- Work request
Please copy exactly the part of the records below that opens with the line containing "ATOM 139 C C" and closes with the line containing "ATOM 151 C CA", leaving out any pictures.

- Dataset content
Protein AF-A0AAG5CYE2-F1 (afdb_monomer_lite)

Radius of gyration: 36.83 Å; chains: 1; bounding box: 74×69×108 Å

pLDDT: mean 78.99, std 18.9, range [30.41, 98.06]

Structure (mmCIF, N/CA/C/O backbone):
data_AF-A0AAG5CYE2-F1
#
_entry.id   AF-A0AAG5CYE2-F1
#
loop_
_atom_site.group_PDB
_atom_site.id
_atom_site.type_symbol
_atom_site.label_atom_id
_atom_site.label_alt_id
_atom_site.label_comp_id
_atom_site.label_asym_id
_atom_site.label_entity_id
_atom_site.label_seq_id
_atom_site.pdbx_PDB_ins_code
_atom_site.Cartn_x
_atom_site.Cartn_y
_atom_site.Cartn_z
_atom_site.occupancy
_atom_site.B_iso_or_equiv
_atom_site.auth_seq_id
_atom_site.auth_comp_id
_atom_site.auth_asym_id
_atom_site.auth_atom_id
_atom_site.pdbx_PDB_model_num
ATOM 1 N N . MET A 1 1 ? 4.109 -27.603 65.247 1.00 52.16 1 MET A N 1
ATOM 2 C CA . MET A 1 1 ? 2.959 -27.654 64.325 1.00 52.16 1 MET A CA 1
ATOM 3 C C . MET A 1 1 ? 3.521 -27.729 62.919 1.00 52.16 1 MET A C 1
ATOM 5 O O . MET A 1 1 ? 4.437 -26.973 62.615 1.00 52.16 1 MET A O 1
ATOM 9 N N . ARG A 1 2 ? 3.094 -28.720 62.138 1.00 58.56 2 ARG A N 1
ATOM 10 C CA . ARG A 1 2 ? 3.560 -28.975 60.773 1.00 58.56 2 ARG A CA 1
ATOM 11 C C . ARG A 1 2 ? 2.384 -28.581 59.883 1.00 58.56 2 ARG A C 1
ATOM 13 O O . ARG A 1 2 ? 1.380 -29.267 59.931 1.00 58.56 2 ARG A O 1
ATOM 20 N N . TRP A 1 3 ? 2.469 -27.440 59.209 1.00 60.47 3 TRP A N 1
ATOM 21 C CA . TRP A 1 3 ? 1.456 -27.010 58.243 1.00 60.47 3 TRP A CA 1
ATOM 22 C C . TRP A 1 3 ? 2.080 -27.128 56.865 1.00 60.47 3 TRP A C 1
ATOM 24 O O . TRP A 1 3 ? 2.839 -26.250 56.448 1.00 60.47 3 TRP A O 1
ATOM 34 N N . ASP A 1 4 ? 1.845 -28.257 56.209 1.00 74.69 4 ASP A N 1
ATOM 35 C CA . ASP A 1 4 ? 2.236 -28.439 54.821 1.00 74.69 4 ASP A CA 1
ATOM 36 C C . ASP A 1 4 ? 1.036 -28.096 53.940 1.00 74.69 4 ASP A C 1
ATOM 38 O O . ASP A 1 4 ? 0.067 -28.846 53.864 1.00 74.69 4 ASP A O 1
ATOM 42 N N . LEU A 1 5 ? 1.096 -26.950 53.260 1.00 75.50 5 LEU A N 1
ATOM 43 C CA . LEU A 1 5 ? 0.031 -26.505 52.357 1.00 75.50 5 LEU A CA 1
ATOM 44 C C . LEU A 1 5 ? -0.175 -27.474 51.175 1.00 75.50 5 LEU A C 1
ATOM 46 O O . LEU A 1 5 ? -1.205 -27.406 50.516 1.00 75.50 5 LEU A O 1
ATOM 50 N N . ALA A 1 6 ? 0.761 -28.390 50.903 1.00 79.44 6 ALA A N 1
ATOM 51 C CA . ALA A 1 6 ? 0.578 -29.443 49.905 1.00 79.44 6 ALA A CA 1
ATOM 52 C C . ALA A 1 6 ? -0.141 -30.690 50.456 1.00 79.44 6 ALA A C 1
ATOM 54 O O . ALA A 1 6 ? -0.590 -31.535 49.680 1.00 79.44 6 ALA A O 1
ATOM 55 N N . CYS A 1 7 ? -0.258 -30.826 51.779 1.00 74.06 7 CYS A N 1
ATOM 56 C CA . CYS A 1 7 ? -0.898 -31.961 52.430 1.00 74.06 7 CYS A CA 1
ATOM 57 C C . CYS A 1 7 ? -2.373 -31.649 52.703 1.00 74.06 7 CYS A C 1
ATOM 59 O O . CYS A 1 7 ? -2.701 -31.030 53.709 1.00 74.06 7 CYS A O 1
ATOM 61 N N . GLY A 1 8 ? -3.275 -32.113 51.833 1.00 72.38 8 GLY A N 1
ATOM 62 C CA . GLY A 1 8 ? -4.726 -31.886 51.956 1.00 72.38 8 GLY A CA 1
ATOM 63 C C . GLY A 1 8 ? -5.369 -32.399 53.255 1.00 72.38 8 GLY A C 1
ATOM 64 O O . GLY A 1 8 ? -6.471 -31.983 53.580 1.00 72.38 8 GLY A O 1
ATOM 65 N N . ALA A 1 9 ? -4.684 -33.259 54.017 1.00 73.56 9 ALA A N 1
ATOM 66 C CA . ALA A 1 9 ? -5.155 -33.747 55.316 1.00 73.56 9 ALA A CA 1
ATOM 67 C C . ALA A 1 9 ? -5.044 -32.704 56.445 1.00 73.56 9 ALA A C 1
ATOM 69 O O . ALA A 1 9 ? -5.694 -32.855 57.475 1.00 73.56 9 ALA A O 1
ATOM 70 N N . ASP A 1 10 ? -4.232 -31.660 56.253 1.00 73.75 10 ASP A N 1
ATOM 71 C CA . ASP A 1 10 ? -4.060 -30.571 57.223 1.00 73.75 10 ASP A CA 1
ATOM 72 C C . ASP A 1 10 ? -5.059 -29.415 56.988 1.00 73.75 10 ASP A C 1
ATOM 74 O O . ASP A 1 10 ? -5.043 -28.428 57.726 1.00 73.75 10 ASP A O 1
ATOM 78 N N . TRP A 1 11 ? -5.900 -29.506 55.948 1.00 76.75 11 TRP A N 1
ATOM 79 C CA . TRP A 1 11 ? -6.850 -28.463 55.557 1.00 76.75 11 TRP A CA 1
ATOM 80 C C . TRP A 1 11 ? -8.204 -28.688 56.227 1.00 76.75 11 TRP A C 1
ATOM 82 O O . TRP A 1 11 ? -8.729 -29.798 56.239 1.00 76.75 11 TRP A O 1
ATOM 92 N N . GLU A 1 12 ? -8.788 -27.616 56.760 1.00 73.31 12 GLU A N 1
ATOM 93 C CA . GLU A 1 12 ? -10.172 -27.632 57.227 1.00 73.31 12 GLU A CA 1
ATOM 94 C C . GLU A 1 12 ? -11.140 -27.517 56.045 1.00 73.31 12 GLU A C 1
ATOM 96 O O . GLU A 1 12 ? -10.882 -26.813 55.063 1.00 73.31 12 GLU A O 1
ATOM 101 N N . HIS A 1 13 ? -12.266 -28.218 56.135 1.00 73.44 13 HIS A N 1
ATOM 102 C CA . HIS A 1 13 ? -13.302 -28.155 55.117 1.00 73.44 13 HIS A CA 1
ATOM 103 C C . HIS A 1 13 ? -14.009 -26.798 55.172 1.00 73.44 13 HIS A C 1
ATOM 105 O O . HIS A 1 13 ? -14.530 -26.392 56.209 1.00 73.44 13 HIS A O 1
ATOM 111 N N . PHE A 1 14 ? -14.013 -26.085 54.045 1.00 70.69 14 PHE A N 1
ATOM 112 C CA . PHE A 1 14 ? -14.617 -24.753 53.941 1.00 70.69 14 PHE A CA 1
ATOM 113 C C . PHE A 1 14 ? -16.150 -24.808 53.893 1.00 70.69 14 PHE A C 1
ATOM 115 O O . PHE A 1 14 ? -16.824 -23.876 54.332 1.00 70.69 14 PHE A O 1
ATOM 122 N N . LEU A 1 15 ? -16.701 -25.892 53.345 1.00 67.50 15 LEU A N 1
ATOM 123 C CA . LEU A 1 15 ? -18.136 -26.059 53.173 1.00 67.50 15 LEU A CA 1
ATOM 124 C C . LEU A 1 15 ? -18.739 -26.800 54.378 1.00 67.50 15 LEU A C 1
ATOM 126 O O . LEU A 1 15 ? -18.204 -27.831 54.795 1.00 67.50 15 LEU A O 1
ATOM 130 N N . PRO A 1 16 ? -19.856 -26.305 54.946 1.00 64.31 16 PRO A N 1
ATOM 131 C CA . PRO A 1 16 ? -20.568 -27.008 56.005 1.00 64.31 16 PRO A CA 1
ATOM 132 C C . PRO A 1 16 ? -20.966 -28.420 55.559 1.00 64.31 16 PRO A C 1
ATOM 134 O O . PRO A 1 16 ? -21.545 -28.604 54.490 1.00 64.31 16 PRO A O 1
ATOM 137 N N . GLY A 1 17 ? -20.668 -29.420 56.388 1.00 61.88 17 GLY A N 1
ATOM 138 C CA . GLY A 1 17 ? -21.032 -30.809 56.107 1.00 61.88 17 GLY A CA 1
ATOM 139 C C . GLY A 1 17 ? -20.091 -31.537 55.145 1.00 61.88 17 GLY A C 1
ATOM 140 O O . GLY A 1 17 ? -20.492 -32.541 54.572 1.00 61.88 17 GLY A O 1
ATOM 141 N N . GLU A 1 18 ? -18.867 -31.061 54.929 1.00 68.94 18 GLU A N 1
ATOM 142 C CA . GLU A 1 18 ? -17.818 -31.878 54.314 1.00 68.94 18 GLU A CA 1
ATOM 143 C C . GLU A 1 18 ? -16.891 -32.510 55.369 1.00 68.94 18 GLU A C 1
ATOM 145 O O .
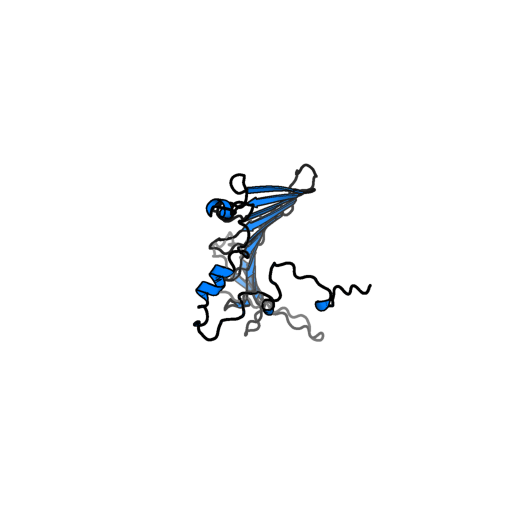 GLU A 1 18 ? -16.589 -31.861 56.377 1.00 68.94 18 GLU A O 1
ATOM 150 N N . PRO A 1 19 ? -16.392 -33.742 55.141 1.00 66.81 19 PRO A N 1
ATOM 151 C CA . PRO A 1 19 ? -16.691 -34.652 54.027 1.00 66.81 19 PRO A CA 1
ATOM 152 C C . PRO A 1 19 ? -18.145 -35.147 54.020 1.00 66.81 19 PRO A C 1
ATOM 154 O O . PRO A 1 19 ? -18.767 -35.268 55.071 1.00 66.81 19 PRO A O 1
ATOM 157 N N . TYR A 1 20 ? -18.666 -35.451 52.823 1.00 63.03 20 TYR A N 1
ATOM 158 C CA . TYR A 1 20 ? -20.053 -35.893 52.593 1.00 63.03 20 TYR A CA 1
ATOM 159 C C . TYR A 1 20 ? -20.483 -37.017 53.553 1.00 63.03 20 TYR A C 1
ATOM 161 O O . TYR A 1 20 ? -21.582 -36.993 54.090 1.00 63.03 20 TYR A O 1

- Expected answer
ATOM 139 C C . GLY A 1 17 ? -20.091 -31.537 55.145 1.00 61.88 17 GLY A C 1
ATOM 140 O O . GLY A 1 17 ? -20.492 -32.541 54.572 1.00 61.88 17 GLY A O 1
ATOM 141 N N . GLU A 1 18 ? -18.867 -31.061 54.929 1.00 68.94 18 GLU A N 1
ATOM 142 C CA . GLU A 1 18 ? -17.818 -31.878 54.314 1.00 68.94 18 GLU A CA 1
ATOM 143 C C . GLU A 1 18 ? -16.891 -32.510 55.369 1.00 68.94 18 GLU A C 1
ATOM 145 O O .
 GLU A 1 18 ? -16.589 -31.861 56.377 1.00 68.94 18 GLU A O 1
ATOM 150 N N . PRO A 1 19 ? -16.392 -33.742 55.141 1.00 66.81 19 PRO A N 1
ATOM 151 C CA . PRO A 1 19 ? -16.691 -34.652 54.027 1.00 66.81 19 PRO A CA 1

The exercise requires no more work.